At one end of the room, we behold the water hungry delegation from Pottawatomi Village. They are led by their own Saint John the Evangelist. His disciples are seven or eight in number and follow closely behind him. He carries a worn parchment in his hand, a single typed question. He approaches each table one by one and hands this same script to each candidate. The script beseeches the would-be councilor or mayor to tell the gathered flock precisely what he or she would do to deliver pure and living water unto them. They hear out the various answers – beg Owen Sound for a connection, pay a million each for East Linton water or wait for the escarpment to rise once again and for the village to be hurled into the river. They disagree with the answer, sadly shake their heads and shuffle on to the next table. They have sought but have not found. Their reward, they are starting to conclude, may not be of this earth. Or it may be bestowed only after they retain counsel, evoke memories of Walkerton and litigate the hell out of the municipality.

Isaac presides over another table. He attended Westhill with my son and traces his Keppel heritage back six generations. The emergency nurse actually lives on the acreage settled by the very first Shouldice. He nails his two minute speech and reminds us what his granddad told him – if you take care of the earth it will take care of you. Corny maybe, but real. Welcome to Georgian Bluffs, as authentic a corner of this province as you will find.

Candidate Ryan introduces me to one Mr. McComb, who I am told was reeve since Larry Miller was in diapers. Beside him is his indefatigable wife, Marilyn, recently acclaimed for yet another term as public school trustee. It is an avocation she will doubtless continue to pursue on the other side of the pearly gates. Ryan, a protection worker with Children’s Aid, tells me the story of when a somber and stoic Mayor McComb told an energetic and youthful Dwight Burley not to interrupt him. Dwight’s stunned reaction was apparently a moment for the ages.

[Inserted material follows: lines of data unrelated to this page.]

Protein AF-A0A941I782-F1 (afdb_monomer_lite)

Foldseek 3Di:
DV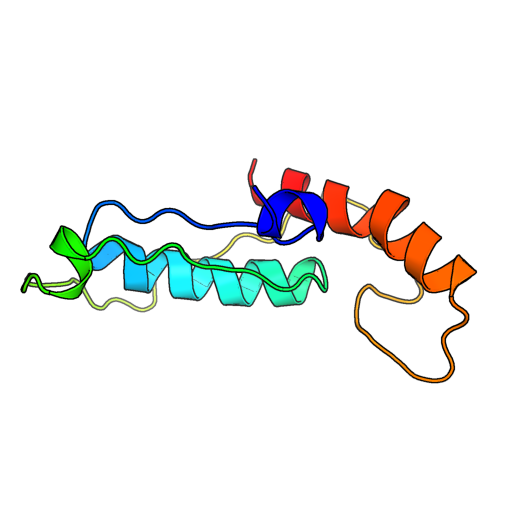CVVVLEAEAEDPAPQVVVQVVVVQVVLCQQQVHHYHYDDDPVHNVDDDDYDDDPVPHDQDQDPPADQDPVGRHDDPPDDPVNNVCSSPVGRNVSSVRSVD

Structure (mmCIF, N/CA/C/O backbone):
data_AF-A0A941I782-F1
#
_entry.id   AF-A0A941I782-F1
#
loop_
_atom_site.group_PDB
_atom_site.id
_atom_site.type_symbol
_atom_site.label_atom_id
_atom_site.label_alt_id
_atom_site.label_comp_id
_atom_site.label_asym_id
_atom_site.label_entity_id
_atom_site.label_seq_id
_atom_site.pdbx_PDB_ins_code
_atom_site.Cartn_x
_atom_site.Cartn_y
_atom_site.Cartn_z
_atom_site.occupancy
_atom_site.B_iso_or_equiv
_atom_site.auth_seq_id
_atom_site.auth_comp_id
_atom_site.auth_asym_id
_atom_site.auth_atom_id
_atom_site.pdbx_PDB_model_num
ATOM 1 N N . HIS A 1 1 ? 4.580 15.557 4.174 1.00 68.44 1 HIS A N 1
ATOM 2 C CA . HIS A 1 1 ? 5.153 16.095 2.919 1.00 68.44 1 HIS A CA 1
ATOM 3 C C . HIS A 1 1 ? 6.272 15.228 2.339 1.00 68.44 1 HIS A C 1
ATOM 5 O O . HIS A 1 1 ? 6.219 14.970 1.146 1.00 68.44 1 HIS A O 1
ATOM 11 N N . ILE A 1 2 ? 7.218 14.716 3.141 1.00 90.50 2 ILE A N 1
ATOM 12 C CA . ILE A 1 2 ? 8.343 13.904 2.632 1.00 90.50 2 ILE A CA 1
ATOM 13 C C . ILE A 1 2 ? 7.921 12.611 1.910 1.00 90.50 2 ILE A C 1
ATOM 15 O O . ILE A 1 2 ? 8.384 12.352 0.810 1.00 90.50 2 ILE A O 1
ATOM 19 N N . LEU A 1 3 ? 6.963 11.855 2.459 1.00 89.62 3 LEU A N 1
ATOM 20 C CA . LEU A 1 3 ? 6.509 10.588 1.862 1.00 89.62 3 LEU A CA 1
ATOM 21 C C . LEU A 1 3 ? 5.915 10.780 0.460 1.00 89.62 3 LEU A C 1
ATOM 23 O O . LEU A 1 3 ? 6.201 10.010 -0.449 1.00 89.62 3 LEU A O 1
ATOM 27 N N . LYS A 1 4 ? 5.172 11.876 0.264 1.00 83.81 4 LYS A N 1
ATOM 28 C CA . LYS A 1 4 ? 4.642 12.258 -1.049 1.00 83.81 4 LYS A CA 1
ATOM 29 C C . LYS A 1 4 ? 5.769 12.556 -2.044 1.00 83.81 4 LYS A C 1
ATOM 31 O O . LYS A 1 4 ? 5.662 12.161 -3.196 1.00 83.81 4 LYS A O 1
ATOM 36 N N . ALA A 1 5 ? 6.835 13.227 -1.603 1.00 86.69 5 ALA A N 1
ATOM 37 C CA . ALA A 1 5 ? 7.991 13.524 -2.451 1.00 86.69 5 ALA A CA 1
ATOM 38 C C . ALA A 1 5 ? 8.781 12.257 -2.825 1.00 86.69 5 ALA A C 1
ATOM 40 O O . ALA A 1 5 ? 9.282 12.159 -3.937 1.00 86.69 5 ALA A O 1
ATOM 41 N N . CYS A 1 6 ? 8.842 11.266 -1.932 1.00 89.00 6 CYS A N 1
ATOM 42 C CA . CYS A 1 6 ? 9.493 9.978 -2.188 1.00 89.00 6 CYS A CA 1
ATOM 43 C C . CYS A 1 6 ? 8.645 8.997 -3.015 1.00 89.00 6 CYS A C 1
ATOM 45 O O . CYS A 1 6 ? 9.048 7.851 -3.192 1.00 89.00 6 CYS A O 1
ATOM 47 N N . GLY A 1 7 ? 7.463 9.403 -3.484 1.00 89.69 7 GLY A N 1
ATOM 48 C CA . GLY A 1 7 ? 6.586 8.518 -4.242 1.00 89.69 7 GLY A CA 1
ATOM 49 C C . GLY A 1 7 ? 5.957 7.398 -3.401 1.00 89.69 7 GLY A C 1
ATOM 50 O O . GLY A 1 7 ? 5.649 6.336 -3.933 1.00 89.69 7 GLY A O 1
ATOM 51 N N . ILE A 1 8 ? 5.764 7.617 -2.097 1.00 95.31 8 ILE A N 1
ATOM 52 C CA . ILE A 1 8 ? 5.182 6.642 -1.164 1.00 95.31 8 ILE A CA 1
ATOM 53 C C . ILE A 1 8 ? 3.701 6.994 -0.944 1.00 95.31 8 ILE A C 1
ATOM 55 O O . ILE A 1 8 ? 3.417 8.033 -0.333 1.00 95.31 8 ILE A O 1
ATOM 59 N N . PRO A 1 9 ? 2.743 6.165 -1.407 1.00 94.62 9 PRO A N 1
ATOM 60 C CA . PRO A 1 9 ? 1.332 6.327 -1.077 1.00 94.62 9 PRO A CA 1
ATOM 61 C C . PRO A 1 9 ? 1.110 6.208 0.432 1.00 94.62 9 PRO A C 1
ATOM 63 O O . PRO A 1 9 ? 1.717 5.362 1.092 1.00 94.62 9 PRO A O 1
ATOM 66 N N . VAL A 1 10 ? 0.234 7.054 0.978 1.00 95.12 10 VAL A N 1
ATOM 67 C CA . VAL A 1 10 ? -0.071 7.093 2.413 1.00 95.12 10 VAL A CA 1
ATOM 68 C C . VAL A 1 10 ? -1.549 6.795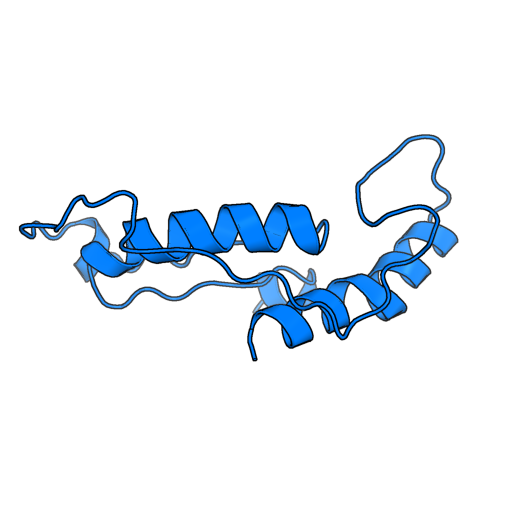 2.621 1.00 95.12 10 VAL A C 1
ATOM 70 O O . VAL A 1 10 ? -2.399 7.574 2.196 1.00 95.12 10 VAL A O 1
ATOM 73 N N . LEU A 1 11 ? -1.840 5.684 3.292 1.00 95.56 11 LEU A N 1
ATOM 74 C CA . LEU A 1 11 ? -3.183 5.311 3.727 1.00 95.56 11 LEU A CA 1
ATOM 75 C C . LEU A 1 11 ? -3.514 6.035 5.033 1.00 95.56 11 LEU A C 1
ATOM 77 O O . LEU A 1 11 ? -2.662 6.137 5.924 1.00 95.56 11 LEU A O 1
ATOM 81 N N . TYR A 1 12 ? -4.738 6.548 5.139 1.00 95.44 12 TYR A N 1
ATOM 82 C CA . TYR A 1 12 ? -5.167 7.352 6.280 1.00 95.44 12 TYR A CA 1
ATOM 83 C C . TYR A 1 12 ? -6.438 6.788 6.926 1.00 95.44 12 TYR A C 1
ATOM 85 O O . TYR A 1 12 ? -7.535 7.197 6.551 1.00 95.44 12 TYR A O 1
ATOM 93 N N . PRO A 1 13 ? -6.298 5.831 7.860 1.00 95.88 13 PRO A N 1
ATOM 94 C CA . PRO A 1 13 ? -7.421 5.317 8.632 1.00 95.88 13 PRO A CA 1
ATOM 95 C C . PRO A 1 13 ? -7.938 6.358 9.636 1.00 95.88 13 PRO A C 1
ATOM 97 O O . PRO A 1 13 ? -7.175 7.131 10.217 1.00 95.88 13 PRO A O 1
ATOM 100 N N . SER A 1 14 ? -9.246 6.332 9.849 1.00 95.44 14 SER A N 1
ATOM 101 C CA . SER A 1 14 ? -10.031 7.160 10.768 1.00 95.44 14 SER A CA 1
ATOM 102 C C . SER A 1 14 ? -10.655 6.338 11.903 1.00 95.44 14 SER A C 1
ATOM 104 O O . SER A 1 14 ? -11.175 6.911 12.857 1.00 95.44 14 SER A O 1
ATOM 106 N N . THR A 1 15 ? -10.596 5.003 11.834 1.00 95.25 15 THR A N 1
ATOM 107 C CA . THR A 1 15 ? -11.090 4.090 12.879 1.00 95.25 15 THR A CA 1
ATOM 108 C C . THR A 1 15 ? -10.142 2.908 13.076 1.00 95.25 15 THR A C 1
ATOM 110 O O . THR A 1 15 ? -9.360 2.591 12.182 1.00 95.25 15 THR A O 1
ATOM 113 N N . VAL A 1 16 ? -10.235 2.218 14.221 1.00 95.12 16 VAL A N 1
ATOM 114 C CA . VA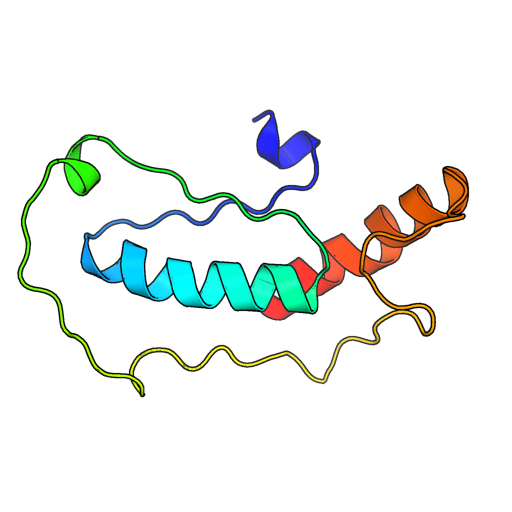L A 1 16 ? -9.444 1.001 14.505 1.00 95.12 16 VAL A CA 1
ATOM 115 C C . VAL A 1 16 ? -9.706 -0.103 13.469 1.00 95.12 16 VAL A C 1
ATOM 117 O O . VAL A 1 16 ? -8.779 -0.799 13.067 1.00 95.12 16 VAL A O 1
ATOM 120 N N . GLN A 1 17 ? -10.943 -0.230 12.980 1.00 95.75 17 GLN A N 1
ATOM 121 C CA . GLN A 1 17 ? -11.298 -1.194 11.933 1.00 95.75 17 GLN A CA 1
ATOM 122 C C . GLN A 1 17 ? -10.547 -0.913 10.625 1.00 95.75 17 GLN A C 1
ATOM 124 O O . GLN A 1 17 ? -9.992 -1.825 10.015 1.00 95.75 17 GLN A O 1
ATOM 129 N N . GLU A 1 18 ? -10.461 0.358 10.227 1.00 95.56 18 GLU A N 1
ATOM 130 C CA . GLU A 1 18 ? -9.788 0.747 8.987 1.00 95.56 18 GLU A CA 1
ATOM 131 C C . GLU A 1 18 ? -8.282 0.458 9.009 1.00 95.56 18 GLU A C 1
ATOM 133 O O . GLU A 1 18 ? -7.697 0.272 7.948 1.00 95.56 18 GLU A O 1
ATOM 138 N N . TYR A 1 19 ? -7.634 0.355 10.178 1.00 95.06 19 TYR A N 1
ATOM 139 C CA . TYR A 1 19 ? -6.238 -0.105 10.237 1.00 95.06 19 TYR A CA 1
ATOM 140 C C . TYR A 1 19 ? -6.081 -1.528 9.699 1.00 95.06 19 T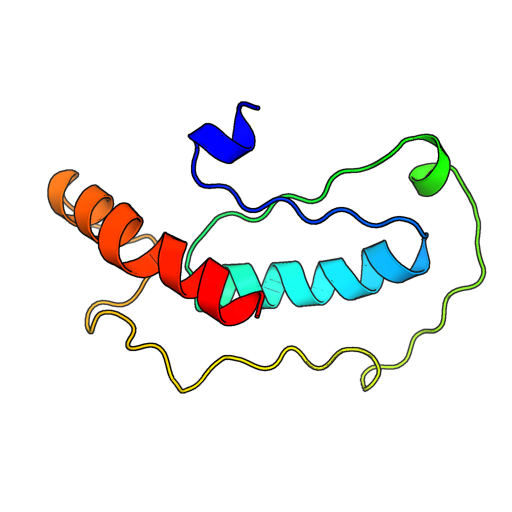YR A C 1
ATOM 142 O O . TYR A 1 19 ? -5.115 -1.811 8.987 1.00 95.06 19 TYR A O 1
ATOM 150 N N . LEU A 1 20 ? -7.026 -2.416 10.016 1.00 94.25 20 LEU A N 1
ATOM 151 C CA . LEU A 1 20 ? -7.016 -3.790 9.519 1.00 94.25 20 LEU A CA 1
ATOM 152 C C . LEU A 1 20 ? -7.315 -3.810 8.019 1.00 94.25 20 LEU A C 1
ATOM 154 O O . LEU A 1 20 ? -6.579 -4.425 7.243 1.00 94.25 20 LEU A O 1
ATOM 158 N N . ASP A 1 21 ? -8.337 -3.067 7.602 1.00 95.50 21 ASP A N 1
ATOM 159 C CA . ASP A 1 21 ? -8.788 -3.064 6.213 1.00 95.50 21 ASP A CA 1
ATOM 160 C C . ASP A 1 21 ? -7.754 -2.447 5.273 1.00 95.50 21 ASP A C 1
ATOM 162 O O . ASP A 1 21 ? -7.358 -3.030 4.259 1.00 95.50 21 ASP A O 1
ATOM 166 N N . TYR A 1 22 ? -7.254 -1.266 5.634 1.00 96.06 22 TYR A N 1
ATOM 167 C CA . TYR A 1 22 ? -6.215 -0.584 4.879 1.00 96.06 22 TYR A CA 1
ATOM 168 C C . TYR A 1 22 ? -4.872 -1.299 4.993 1.00 96.06 22 TYR A C 1
ATOM 170 O O . TYR A 1 22 ? -4.042 -1.151 4.101 1.00 96.06 22 TYR A O 1
ATOM 178 N N . GLY A 1 23 ? -4.654 -2.124 6.019 1.00 95.19 23 GLY A N 1
ATOM 179 C CA . GLY A 1 23 ? -3.507 -3.029 6.076 1.00 95.19 23 GLY A CA 1
ATOM 180 C C . GLY A 1 23 ? -3.511 -4.011 4.903 1.00 95.19 23 GLY A C 1
ATOM 181 O O . GLY A 1 23 ? -2.515 -4.121 4.181 1.00 95.19 23 GLY A O 1
ATOM 182 N N . LEU A 1 24 ? -4.656 -4.652 4.648 1.00 95.38 24 LEU A N 1
ATOM 183 C CA . LEU A 1 24 ? -4.834 -5.568 3.517 1.00 95.38 24 LEU A CA 1
ATOM 184 C C . LEU A 1 24 ? -4.708 -4.842 2.173 1.00 95.38 24 LEU A C 1
ATOM 186 O O . LEU A 1 24 ? -3.971 -5.298 1.291 1.00 95.38 24 LEU A O 1
ATOM 190 N N . HIS A 1 25 ? -5.330 -3.666 2.035 1.00 96.19 25 HIS A N 1
ATOM 191 C CA . HIS A 1 25 ? -5.140 -2.844 0.839 1.00 96.19 25 HIS A CA 1
ATOM 192 C C . HIS A 1 25 ? -3.690 -2.388 0.660 1.00 96.19 25 HIS A C 1
ATOM 194 O O . HIS A 1 25 ? -3.224 -2.325 -0.473 1.00 96.19 25 HIS A O 1
ATOM 200 N N . GLY A 1 26 ? -2.964 -2.085 1.735 1.00 96.19 26 GLY A N 1
ATOM 201 C CA . GLY A 1 26 ? -1.564 -1.671 1.680 1.00 96.19 26 GLY A CA 1
ATOM 202 C C . GLY A 1 26 ? -0.651 -2.780 1.169 1.00 96.19 26 GLY A C 1
ATOM 203 O O . GLY A 1 26 ? 0.226 -2.521 0.339 1.00 96.19 26 GLY A O 1
ATOM 204 N N . ILE A 1 27 ? -0.897 -4.024 1.590 1.00 95.44 27 ILE A N 1
ATOM 205 C CA . ILE A 1 27 ? -0.195 -5.201 1.065 1.00 95.44 27 ILE A CA 1
ATOM 206 C C . ILE A 1 27 ? -0.481 -5.354 -0.432 1.00 95.44 27 ILE A C 1
ATOM 208 O O . ILE A 1 27 ? 0.463 -5.397 -1.226 1.00 95.44 27 ILE A O 1
ATOM 212 N N . ALA A 1 28 ? -1.757 -5.385 -0.826 1.00 95.88 28 ALA A N 1
ATOM 213 C CA . ALA A 1 28 ? -2.158 -5.567 -2.221 1.00 95.88 28 ALA A CA 1
ATOM 214 C C . ALA A 1 28 ? -1.632 -4.443 -3.133 1.00 95.88 28 ALA A C 1
ATOM 216 O O . ALA A 1 28 ? -0.991 -4.725 -4.148 1.00 95.88 28 ALA A O 1
ATOM 217 N N . LEU A 1 29 ? -1.788 -3.180 -2.725 1.00 96.00 29 LEU A N 1
ATOM 218 C CA . LEU A 1 29 ? -1.262 -2.008 -3.429 1.00 96.00 29 LEU A CA 1
ATOM 219 C C . LEU A 1 29 ? 0.259 -2.095 -3.603 1.00 96.00 29 LEU A C 1
ATOM 221 O O . LEU A 1 29 ? 0.773 -1.845 -4.695 1.00 96.00 29 LEU A O 1
ATOM 225 N N . SER A 1 30 ? 0.992 -2.472 -2.550 1.00 95.81 30 SER A N 1
ATOM 226 C CA . SER A 1 30 ? 2.449 -2.617 -2.620 1.00 95.81 30 SER A CA 1
ATOM 227 C C . SER A 1 30 ? 2.860 -3.709 -3.610 1.00 95.81 30 SER A C 1
ATOM 229 O O . SER A 1 30 ? 3.779 -3.498 -4.402 1.00 95.81 30 SER A O 1
ATOM 231 N N . ARG A 1 31 ? 2.170 -4.859 -3.608 1.00 94.06 31 ARG A N 1
ATOM 232 C CA . ARG A 1 31 ? 2.464 -5.963 -4.539 1.00 94.06 31 ARG A CA 1
ATOM 233 C C . ARG A 1 31 ? 2.152 -5.597 -5.987 1.00 94.06 31 ARG A C 1
ATOM 235 O O . ARG A 1 31 ? 2.935 -5.930 -6.871 1.00 94.06 31 ARG A O 1
ATOM 242 N N . TYR A 1 32 ? 1.038 -4.910 -6.214 1.00 94.62 32 TYR A N 1
ATOM 243 C CA . TYR A 1 32 ? 0.594 -4.523 -7.548 1.00 94.62 32 TYR A CA 1
ATOM 244 C C . TYR A 1 32 ? 1.480 -3.434 -8.172 1.00 94.62 32 TYR A C 1
ATOM 246 O O . TYR A 1 32 ? 1.847 -3.515 -9.341 1.00 94.62 32 TYR A O 1
ATOM 254 N N . THR A 1 33 ? 1.863 -2.425 -7.387 1.00 94.69 33 THR A N 1
ATOM 255 C CA . THR A 1 33 ? 2.577 -1.237 -7.893 1.00 94.69 33 THR A CA 1
ATOM 256 C C . THR A 1 33 ? 4.094 -1.321 -7.748 1.00 94.69 33 THR A C 1
ATOM 258 O O . THR A 1 33 ? 4.822 -0.546 -8.370 1.00 94.69 33 THR A O 1
ATOM 261 N N . GLY A 1 34 ? 4.600 -2.218 -6.896 1.00 93.62 34 GLY A N 1
ATOM 262 C CA . GLY A 1 34 ? 6.013 -2.259 -6.520 1.00 93.62 34 GLY A CA 1
ATOM 263 C C . GLY A 1 34 ? 6.474 -1.008 -5.758 1.00 93.62 34 GLY A C 1
ATOM 264 O O . GLY A 1 34 ? 7.680 -0.735 -5.721 1.00 93.62 34 GLY A O 1
ATOM 265 N N . LEU A 1 35 ? 5.540 -0.215 -5.216 1.00 94.69 35 LEU A N 1
ATOM 266 C CA . LEU A 1 35 ? 5.816 0.915 -4.333 1.00 94.69 35 LEU A CA 1
ATOM 267 C C . LEU A 1 35 ? 5.849 0.474 -2.872 1.00 94.69 35 LEU A C 1
ATOM 269 O O . LEU A 1 35 ? 5.220 -0.502 -2.449 1.00 94.69 35 LEU A O 1
ATOM 273 N N . TRP A 1 36 ? 6.579 1.259 -2.090 1.00 94.62 36 TRP A N 1
ATOM 274 C CA . TRP A 1 36 ? 6.465 1.241 -0.643 1.00 94.62 36 TRP A CA 1
ATOM 275 C C . TRP A 1 36 ? 5.181 1.970 -0.278 1.00 94.62 36 TRP A C 1
ATOM 277 O O . TRP A 1 36 ? 4.920 3.043 -0.816 1.00 94.62 36 TRP A O 1
ATOM 287 N N . VAL A 1 37 ? 4.392 1.395 0.623 1.00 96.00 37 VAL A N 1
ATOM 288 C CA . VAL A 1 37 ? 3.140 1.984 1.102 1.00 96.00 37 VAL A CA 1
ATOM 289 C C . VAL A 1 37 ? 3.309 2.318 2.573 1.00 96.00 37 VAL A C 1
ATOM 291 O O . VAL A 1 37 ? 3.897 1.549 3.332 1.00 96.00 37 VAL A O 1
ATOM 294 N N . SER A 1 38 ? 2.814 3.481 2.970 1.00 96.00 38 SER A N 1
ATOM 295 C CA . SER A 1 38 ? 2.822 3.940 4.351 1.00 96.00 38 SER A CA 1
ATOM 296 C C . SER A 1 38 ? 1.397 4.025 4.881 1.00 96.00 38 SER A C 1
ATOM 298 O O . SER A 1 38 ? 0.452 4.247 4.127 1.00 96.00 38 SER A O 1
ATOM 300 N N . MET A 1 39 ? 1.246 3.876 6.191 1.00 96.00 39 MET A N 1
ATOM 301 C CA . MET A 1 39 ? -0.010 4.076 6.895 1.00 96.00 39 MET A CA 1
ATOM 302 C C . MET A 1 39 ? 0.212 5.141 7.960 1.00 96.00 39 MET A C 1
ATOM 304 O O . MET A 1 39 ? 1.177 5.073 8.725 1.00 96.00 39 MET A O 1
ATOM 308 N N . LYS A 1 40 ? -0.652 6.153 7.990 1.00 94.88 40 LYS A N 1
ATOM 309 C CA . LYS A 1 40 ? -0.577 7.198 9.005 1.00 94.88 40 LYS A CA 1
ATOM 310 C C . LYS A 1 40 ? -1.266 6.716 10.279 1.00 94.88 40 LYS A C 1
ATOM 312 O O . LYS A 1 40 ? -2.459 6.446 10.293 1.00 94.88 40 LYS A O 1
ATOM 317 N N . CYS A 1 41 ? -0.488 6.676 11.350 1.00 93.88 41 CYS A N 1
ATOM 318 C CA . CYS A 1 41 ? -0.929 6.286 12.677 1.00 93.88 41 CYS A CA 1
ATOM 319 C C . CYS A 1 41 ? -1.281 7.531 13.500 1.00 93.88 41 CYS A C 1
ATOM 321 O O . CYS A 1 41 ? -0.378 8.211 13.982 1.00 93.88 41 CYS A O 1
ATOM 323 N N . VAL A 1 42 ? -2.569 7.870 13.617 1.00 94.94 42 VAL A N 1
ATOM 324 C CA . VAL A 1 42 ? -3.011 8.968 14.494 1.00 94.94 42 VAL A CA 1
ATOM 325 C C . VAL A 1 42 ? -3.078 8.451 15.923 1.00 94.94 42 VAL A C 1
ATOM 327 O O . VAL A 1 42 ? -3.745 7.448 16.167 1.00 94.94 42 VAL A O 1
ATOM 330 N N . THR A 1 43 ? -2.402 9.135 16.847 1.00 95.12 43 THR A N 1
ATOM 331 C CA . THR A 1 43 ? -2.293 8.737 18.259 1.00 95.12 43 THR A CA 1
ATOM 332 C C . THR A 1 43 ? -3.651 8.401 18.870 1.00 95.12 43 THR A C 1
ATOM 334 O O . THR A 1 43 ? -3.824 7.294 19.367 1.00 95.12 43 THR A O 1
ATOM 337 N N . ASP A 1 44 ? -4.637 9.285 18.702 1.00 94.00 44 ASP A N 1
ATOM 338 C CA . ASP A 1 44 ? -5.988 9.122 19.248 1.00 94.00 44 ASP A CA 1
ATOM 339 C C . ASP A 1 44 ? -6.665 7.806 18.841 1.00 94.00 44 ASP A C 1
ATOM 341 O O . ASP A 1 44 ? -7.448 7.261 19.611 1.00 94.00 44 ASP A O 1
ATOM 345 N N . ILE A 1 45 ? -6.378 7.282 17.643 1.00 93.25 45 ILE A N 1
ATOM 346 C CA . ILE A 1 45 ? -6.986 6.037 17.160 1.00 93.25 45 ILE A CA 1
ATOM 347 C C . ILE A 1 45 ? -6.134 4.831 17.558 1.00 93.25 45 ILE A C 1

I meet Bonita, co-proprietor of the United Church of Shallow Lake (together with God) who tells me she led a beer can recycling program to fund the painting of the steeple. I cannot fathom my Dutch reformed church cashing in Heineken empties for the glory of the Lord but I admire the audacity and silently mumble God bless the Uniteds.

Talk everywhere is of short-term rentals and the money hungry predators who run them. There is also much chatter about the Biodigester, this steel monstrosity of a thing which none of us have ever actually seen but which we are told sits in a local field somewhere beside some lagoon. It sounds a bit like it’s an ecological zombie. No one can manage to feed enough into it yet no one can muster the will to put its out of its fiscal misery. As with the village water, all candidates bravely pledge to deal with this problem “once and for all” and to “find a solution that works”.

This is our little polis in action. At times I ponder that the only thing which appears to bind together the disparate and strung out communities of Kilsyth, Springmount, Oxenden and old Sarawak is an intense desire never to be annexed by the overtaxed metropolis to the east and south. It is time to elect another slate of those who would continue the Resistance.

These are our teachers, our nurses, our real estate agents, our beef farmers. These are some of our best (and perhaps some of our more mediocre) stepping up and offering themselves up for four years for the good of our land and of our people.

This is the year my father-in-law passed, a former Reeve of Derby. I marvel at how many such gatherings Al Bye attended, the rushed conversations he held, the hands he shook, the guarded opinions he expressed and the garrulous citizens he avoided. And in the hurley burley, I suspect that more than once he grinned widely, pushed his chair back and took sheer delight in these, the fascinating politics of our tiny commonwealth.

After all, this is local democracy at work – in all of its understated and enduring beauty.